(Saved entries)
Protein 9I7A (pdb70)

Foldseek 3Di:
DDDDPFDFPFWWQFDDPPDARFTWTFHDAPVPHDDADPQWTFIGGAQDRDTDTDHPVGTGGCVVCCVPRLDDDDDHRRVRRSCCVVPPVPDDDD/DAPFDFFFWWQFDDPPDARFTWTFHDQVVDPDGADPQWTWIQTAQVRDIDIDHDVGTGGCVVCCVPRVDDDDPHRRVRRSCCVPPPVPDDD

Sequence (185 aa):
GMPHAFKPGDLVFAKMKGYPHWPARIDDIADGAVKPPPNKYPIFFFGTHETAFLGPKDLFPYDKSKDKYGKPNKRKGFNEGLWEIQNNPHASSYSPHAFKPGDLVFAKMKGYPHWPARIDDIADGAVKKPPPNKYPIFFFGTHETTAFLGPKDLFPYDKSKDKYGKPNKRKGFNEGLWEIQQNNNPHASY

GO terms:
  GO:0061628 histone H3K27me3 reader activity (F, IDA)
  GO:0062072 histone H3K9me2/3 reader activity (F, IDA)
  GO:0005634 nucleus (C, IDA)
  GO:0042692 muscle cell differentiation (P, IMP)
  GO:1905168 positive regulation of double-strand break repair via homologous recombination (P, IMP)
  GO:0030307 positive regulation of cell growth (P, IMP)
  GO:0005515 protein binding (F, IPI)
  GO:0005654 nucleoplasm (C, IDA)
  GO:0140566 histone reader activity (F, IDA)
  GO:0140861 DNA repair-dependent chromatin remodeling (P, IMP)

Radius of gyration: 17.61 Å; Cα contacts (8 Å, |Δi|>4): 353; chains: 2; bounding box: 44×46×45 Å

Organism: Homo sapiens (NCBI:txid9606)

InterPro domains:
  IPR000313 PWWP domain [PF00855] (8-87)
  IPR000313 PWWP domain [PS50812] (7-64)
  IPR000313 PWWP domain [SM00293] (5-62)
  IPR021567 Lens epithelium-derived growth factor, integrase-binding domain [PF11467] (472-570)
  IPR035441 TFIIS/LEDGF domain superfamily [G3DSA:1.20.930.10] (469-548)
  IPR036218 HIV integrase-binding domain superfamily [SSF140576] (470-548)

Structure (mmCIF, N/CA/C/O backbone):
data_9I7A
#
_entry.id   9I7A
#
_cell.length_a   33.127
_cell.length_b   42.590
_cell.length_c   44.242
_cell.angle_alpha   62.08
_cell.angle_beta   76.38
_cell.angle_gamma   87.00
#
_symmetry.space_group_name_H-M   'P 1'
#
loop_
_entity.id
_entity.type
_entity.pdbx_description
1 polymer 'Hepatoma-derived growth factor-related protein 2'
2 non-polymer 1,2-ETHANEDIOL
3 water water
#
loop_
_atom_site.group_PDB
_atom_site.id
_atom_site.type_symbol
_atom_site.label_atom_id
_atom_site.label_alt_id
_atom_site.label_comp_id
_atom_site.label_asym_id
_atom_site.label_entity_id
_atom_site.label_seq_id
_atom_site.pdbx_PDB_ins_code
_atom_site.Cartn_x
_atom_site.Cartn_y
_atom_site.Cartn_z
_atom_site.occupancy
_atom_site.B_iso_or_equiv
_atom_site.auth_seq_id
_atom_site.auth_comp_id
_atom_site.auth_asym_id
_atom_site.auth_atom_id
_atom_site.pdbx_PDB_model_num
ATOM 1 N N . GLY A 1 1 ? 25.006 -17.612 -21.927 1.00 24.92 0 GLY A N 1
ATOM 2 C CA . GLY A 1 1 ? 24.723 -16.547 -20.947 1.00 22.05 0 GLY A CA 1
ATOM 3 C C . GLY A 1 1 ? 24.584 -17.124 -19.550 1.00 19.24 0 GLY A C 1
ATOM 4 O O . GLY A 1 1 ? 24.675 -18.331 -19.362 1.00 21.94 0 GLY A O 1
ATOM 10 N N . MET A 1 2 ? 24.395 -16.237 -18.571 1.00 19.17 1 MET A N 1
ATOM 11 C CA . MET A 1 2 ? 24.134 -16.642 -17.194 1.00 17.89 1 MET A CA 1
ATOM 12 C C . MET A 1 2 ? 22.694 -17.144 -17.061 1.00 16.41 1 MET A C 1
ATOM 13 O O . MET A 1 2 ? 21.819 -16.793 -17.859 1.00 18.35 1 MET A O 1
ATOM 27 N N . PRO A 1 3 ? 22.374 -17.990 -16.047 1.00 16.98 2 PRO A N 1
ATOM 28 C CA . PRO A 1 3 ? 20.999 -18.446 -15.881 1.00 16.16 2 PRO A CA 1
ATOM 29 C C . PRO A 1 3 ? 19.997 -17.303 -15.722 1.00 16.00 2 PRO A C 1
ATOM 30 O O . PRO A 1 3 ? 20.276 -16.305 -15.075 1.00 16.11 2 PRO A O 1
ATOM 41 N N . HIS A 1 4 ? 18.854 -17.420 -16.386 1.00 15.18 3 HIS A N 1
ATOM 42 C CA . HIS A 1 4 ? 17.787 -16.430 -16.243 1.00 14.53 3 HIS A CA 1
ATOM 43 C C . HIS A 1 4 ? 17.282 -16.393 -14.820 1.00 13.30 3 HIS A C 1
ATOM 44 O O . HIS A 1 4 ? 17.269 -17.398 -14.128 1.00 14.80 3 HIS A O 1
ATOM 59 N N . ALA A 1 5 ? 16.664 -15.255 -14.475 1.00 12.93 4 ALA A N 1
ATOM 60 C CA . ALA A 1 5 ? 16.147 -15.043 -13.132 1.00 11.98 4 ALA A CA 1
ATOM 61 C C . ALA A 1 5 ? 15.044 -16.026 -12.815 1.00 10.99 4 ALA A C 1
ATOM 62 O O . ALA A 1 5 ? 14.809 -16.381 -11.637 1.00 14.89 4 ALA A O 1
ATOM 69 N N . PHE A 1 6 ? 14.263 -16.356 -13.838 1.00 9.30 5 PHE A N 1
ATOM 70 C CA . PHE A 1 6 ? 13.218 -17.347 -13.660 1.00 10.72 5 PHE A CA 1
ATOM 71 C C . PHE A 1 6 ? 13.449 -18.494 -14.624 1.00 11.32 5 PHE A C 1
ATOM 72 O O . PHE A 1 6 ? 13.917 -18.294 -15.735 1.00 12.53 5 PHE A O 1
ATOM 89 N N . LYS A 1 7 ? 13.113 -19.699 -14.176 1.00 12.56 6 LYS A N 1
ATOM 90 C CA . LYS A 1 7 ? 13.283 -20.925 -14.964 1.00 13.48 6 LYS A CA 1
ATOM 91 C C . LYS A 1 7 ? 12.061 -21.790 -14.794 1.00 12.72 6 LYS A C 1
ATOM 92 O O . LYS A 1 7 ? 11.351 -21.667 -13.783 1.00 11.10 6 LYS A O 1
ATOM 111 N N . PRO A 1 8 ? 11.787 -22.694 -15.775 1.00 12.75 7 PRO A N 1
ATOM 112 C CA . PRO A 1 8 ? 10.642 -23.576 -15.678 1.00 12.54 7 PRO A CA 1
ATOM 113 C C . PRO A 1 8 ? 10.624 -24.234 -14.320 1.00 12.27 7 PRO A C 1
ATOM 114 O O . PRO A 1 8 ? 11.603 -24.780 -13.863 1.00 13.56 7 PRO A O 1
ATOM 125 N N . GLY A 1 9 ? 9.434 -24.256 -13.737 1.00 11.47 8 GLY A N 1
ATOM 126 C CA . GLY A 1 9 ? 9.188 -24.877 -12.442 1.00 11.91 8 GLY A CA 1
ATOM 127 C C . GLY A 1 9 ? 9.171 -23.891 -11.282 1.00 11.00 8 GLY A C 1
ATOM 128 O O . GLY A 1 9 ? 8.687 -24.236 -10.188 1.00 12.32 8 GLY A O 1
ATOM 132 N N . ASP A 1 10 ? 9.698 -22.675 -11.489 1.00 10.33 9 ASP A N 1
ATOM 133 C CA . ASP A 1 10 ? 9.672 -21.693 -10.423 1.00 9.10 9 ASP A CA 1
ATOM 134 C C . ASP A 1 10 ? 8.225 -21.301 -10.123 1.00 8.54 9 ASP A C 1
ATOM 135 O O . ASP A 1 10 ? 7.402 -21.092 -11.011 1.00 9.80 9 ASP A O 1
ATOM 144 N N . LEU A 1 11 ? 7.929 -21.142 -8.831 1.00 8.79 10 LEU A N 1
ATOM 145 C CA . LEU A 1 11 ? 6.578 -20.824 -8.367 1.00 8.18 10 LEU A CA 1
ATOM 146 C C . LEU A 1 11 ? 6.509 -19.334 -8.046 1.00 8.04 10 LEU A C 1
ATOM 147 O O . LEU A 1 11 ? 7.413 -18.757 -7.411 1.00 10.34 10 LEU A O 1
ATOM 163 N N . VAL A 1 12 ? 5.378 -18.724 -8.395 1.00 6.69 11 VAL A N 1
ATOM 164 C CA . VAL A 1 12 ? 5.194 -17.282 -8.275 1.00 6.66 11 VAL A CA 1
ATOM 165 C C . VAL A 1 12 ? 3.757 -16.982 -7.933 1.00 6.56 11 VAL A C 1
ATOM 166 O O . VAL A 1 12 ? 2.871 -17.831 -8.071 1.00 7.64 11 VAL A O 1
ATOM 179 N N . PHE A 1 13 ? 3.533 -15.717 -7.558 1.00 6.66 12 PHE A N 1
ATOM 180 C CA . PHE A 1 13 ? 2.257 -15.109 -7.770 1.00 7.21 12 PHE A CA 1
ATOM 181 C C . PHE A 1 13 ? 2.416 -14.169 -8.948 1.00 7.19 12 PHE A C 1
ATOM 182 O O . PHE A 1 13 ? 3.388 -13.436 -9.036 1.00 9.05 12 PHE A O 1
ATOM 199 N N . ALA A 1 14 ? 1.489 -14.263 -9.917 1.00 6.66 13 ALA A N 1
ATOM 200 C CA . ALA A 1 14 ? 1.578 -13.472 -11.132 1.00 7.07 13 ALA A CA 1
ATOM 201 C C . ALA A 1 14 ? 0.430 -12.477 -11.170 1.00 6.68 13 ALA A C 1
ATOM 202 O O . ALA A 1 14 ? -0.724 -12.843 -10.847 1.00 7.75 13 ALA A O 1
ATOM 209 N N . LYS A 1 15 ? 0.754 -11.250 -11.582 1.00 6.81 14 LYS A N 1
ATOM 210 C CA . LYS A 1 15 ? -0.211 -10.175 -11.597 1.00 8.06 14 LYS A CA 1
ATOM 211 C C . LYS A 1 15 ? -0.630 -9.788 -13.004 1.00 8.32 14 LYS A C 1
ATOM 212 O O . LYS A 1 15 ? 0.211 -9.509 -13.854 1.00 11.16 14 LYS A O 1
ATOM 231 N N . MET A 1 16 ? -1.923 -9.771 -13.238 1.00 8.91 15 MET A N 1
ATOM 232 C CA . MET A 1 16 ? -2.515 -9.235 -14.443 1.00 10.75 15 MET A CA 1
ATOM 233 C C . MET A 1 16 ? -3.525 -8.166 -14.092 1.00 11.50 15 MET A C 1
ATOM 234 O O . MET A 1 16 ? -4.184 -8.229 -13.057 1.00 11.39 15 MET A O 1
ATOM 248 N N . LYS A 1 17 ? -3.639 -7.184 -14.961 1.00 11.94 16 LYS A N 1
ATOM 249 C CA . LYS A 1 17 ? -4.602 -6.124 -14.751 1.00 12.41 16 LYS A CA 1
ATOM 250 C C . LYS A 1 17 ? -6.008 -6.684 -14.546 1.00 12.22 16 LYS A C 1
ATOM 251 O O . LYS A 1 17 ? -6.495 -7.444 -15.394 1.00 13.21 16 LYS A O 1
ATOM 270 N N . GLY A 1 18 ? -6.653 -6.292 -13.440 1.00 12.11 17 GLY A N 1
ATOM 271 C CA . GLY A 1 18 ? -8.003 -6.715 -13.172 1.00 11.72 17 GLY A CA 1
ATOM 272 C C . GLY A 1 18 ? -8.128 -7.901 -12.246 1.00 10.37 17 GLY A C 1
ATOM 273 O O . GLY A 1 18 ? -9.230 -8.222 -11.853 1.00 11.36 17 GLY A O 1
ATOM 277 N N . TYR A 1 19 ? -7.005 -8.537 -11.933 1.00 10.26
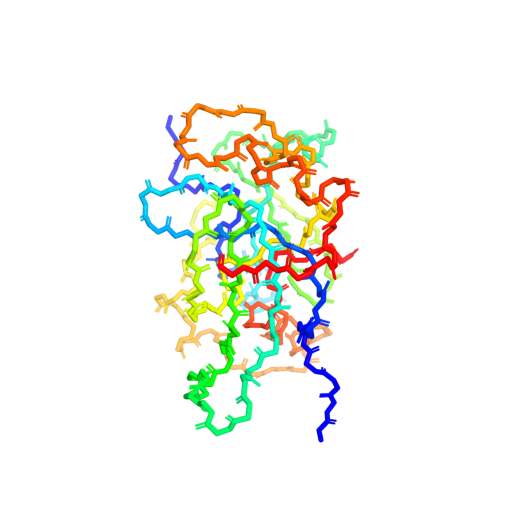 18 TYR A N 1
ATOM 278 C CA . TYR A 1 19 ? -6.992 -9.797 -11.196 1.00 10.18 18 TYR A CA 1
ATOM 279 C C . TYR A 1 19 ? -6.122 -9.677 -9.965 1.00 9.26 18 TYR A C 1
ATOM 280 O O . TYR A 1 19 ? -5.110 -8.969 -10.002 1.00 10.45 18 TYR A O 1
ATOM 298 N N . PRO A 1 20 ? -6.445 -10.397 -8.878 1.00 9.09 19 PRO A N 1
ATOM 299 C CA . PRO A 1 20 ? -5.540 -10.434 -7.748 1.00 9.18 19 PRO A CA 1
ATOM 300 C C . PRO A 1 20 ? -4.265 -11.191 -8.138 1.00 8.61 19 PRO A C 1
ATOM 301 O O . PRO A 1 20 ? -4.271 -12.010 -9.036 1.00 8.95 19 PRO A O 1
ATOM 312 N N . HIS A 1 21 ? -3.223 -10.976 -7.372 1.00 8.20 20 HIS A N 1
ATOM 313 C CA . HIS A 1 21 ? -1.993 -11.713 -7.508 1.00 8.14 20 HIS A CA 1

...

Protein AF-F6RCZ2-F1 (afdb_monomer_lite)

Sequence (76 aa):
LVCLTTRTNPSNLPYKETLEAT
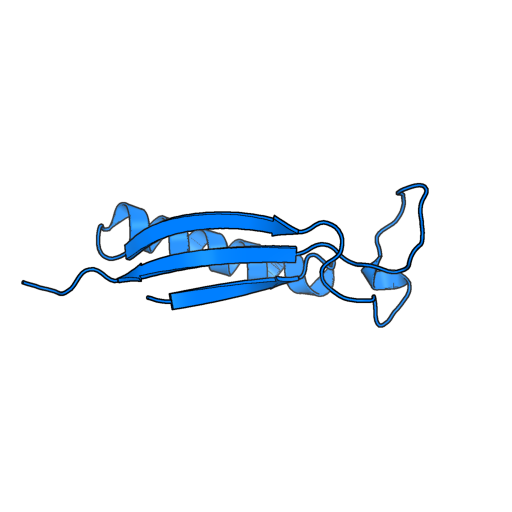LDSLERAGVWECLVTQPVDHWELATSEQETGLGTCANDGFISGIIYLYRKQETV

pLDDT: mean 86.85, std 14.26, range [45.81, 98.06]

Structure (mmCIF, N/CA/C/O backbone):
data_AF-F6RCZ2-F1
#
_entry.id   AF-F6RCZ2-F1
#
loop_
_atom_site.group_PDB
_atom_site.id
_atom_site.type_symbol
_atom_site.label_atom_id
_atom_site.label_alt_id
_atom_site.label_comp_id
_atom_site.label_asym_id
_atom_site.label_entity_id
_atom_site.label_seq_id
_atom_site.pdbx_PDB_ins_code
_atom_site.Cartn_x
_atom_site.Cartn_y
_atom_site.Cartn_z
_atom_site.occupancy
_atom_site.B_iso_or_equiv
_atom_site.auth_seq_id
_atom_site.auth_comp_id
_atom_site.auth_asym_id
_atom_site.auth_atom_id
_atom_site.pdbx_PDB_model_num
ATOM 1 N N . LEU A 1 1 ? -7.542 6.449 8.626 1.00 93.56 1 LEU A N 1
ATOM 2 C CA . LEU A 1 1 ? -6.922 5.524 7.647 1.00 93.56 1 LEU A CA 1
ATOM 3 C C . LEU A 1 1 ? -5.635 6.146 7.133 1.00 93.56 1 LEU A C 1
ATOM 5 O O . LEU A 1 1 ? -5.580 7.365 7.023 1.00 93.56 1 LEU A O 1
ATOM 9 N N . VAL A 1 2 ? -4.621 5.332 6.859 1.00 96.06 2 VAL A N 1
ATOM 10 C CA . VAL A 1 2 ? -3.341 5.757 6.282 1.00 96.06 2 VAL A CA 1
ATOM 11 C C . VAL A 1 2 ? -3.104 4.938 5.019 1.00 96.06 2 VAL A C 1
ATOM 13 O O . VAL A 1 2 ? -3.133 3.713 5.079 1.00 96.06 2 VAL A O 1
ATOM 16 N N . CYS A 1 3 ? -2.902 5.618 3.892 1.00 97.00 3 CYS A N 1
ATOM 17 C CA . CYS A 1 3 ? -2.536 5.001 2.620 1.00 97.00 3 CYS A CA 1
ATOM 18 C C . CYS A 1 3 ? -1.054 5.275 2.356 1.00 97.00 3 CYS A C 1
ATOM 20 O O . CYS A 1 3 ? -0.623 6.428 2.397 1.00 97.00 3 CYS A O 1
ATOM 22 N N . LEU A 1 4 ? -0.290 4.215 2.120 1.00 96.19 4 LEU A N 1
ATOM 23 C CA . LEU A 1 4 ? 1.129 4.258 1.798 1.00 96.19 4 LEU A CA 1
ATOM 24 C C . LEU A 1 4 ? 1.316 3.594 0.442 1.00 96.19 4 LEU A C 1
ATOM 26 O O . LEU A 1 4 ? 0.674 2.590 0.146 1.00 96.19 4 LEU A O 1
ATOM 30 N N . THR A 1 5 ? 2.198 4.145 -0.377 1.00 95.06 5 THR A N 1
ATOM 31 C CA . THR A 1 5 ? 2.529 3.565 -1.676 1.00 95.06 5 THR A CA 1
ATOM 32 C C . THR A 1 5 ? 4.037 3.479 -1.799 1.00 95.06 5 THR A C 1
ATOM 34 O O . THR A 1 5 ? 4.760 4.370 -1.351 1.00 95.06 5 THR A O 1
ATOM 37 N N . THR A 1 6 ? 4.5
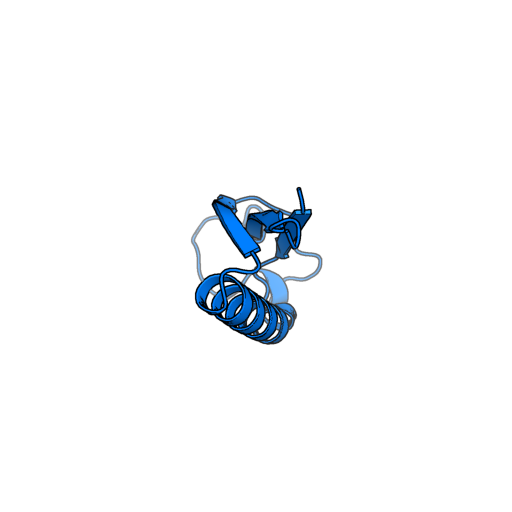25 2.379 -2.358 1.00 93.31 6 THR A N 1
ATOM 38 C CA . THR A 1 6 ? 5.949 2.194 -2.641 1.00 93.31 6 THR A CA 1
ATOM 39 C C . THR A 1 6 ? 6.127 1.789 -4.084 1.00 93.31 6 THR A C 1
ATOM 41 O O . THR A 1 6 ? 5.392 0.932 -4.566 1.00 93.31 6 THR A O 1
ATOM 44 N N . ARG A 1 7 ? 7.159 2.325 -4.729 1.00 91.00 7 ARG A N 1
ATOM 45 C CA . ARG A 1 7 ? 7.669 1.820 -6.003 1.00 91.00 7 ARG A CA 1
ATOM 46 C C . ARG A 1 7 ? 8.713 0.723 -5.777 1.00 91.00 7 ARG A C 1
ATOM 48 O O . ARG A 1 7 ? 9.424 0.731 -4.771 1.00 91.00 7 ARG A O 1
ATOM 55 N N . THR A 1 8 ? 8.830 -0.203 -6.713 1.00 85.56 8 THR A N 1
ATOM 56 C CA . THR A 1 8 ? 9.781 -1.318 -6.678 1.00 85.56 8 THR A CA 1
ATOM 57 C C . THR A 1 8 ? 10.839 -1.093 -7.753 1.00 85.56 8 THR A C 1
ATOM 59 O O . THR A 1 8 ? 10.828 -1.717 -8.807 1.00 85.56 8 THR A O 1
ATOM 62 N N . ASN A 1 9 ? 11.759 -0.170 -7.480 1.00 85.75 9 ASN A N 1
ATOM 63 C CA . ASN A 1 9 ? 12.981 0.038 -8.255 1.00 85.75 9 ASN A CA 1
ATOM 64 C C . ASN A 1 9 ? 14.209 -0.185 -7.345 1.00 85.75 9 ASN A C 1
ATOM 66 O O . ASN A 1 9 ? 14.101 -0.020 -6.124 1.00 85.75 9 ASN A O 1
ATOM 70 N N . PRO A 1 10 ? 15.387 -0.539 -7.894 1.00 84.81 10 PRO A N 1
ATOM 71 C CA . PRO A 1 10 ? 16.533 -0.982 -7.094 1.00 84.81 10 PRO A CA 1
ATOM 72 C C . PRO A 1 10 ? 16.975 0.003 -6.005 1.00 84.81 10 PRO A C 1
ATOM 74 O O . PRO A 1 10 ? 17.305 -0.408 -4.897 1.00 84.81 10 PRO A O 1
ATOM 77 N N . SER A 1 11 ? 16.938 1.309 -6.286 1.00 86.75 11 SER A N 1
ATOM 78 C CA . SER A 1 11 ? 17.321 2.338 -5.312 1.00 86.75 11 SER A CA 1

**Problem statement:**
Your answer should consist of all lines above that include the string "superfamily".

**Reply:**
  IPR035441 TFIIS/LEDGF domain superfamily [G3DSA:1.20.930.10] (469-548)
  IPR036218 HIV integrase-binding domain superfamily [SSF140576] (470-548)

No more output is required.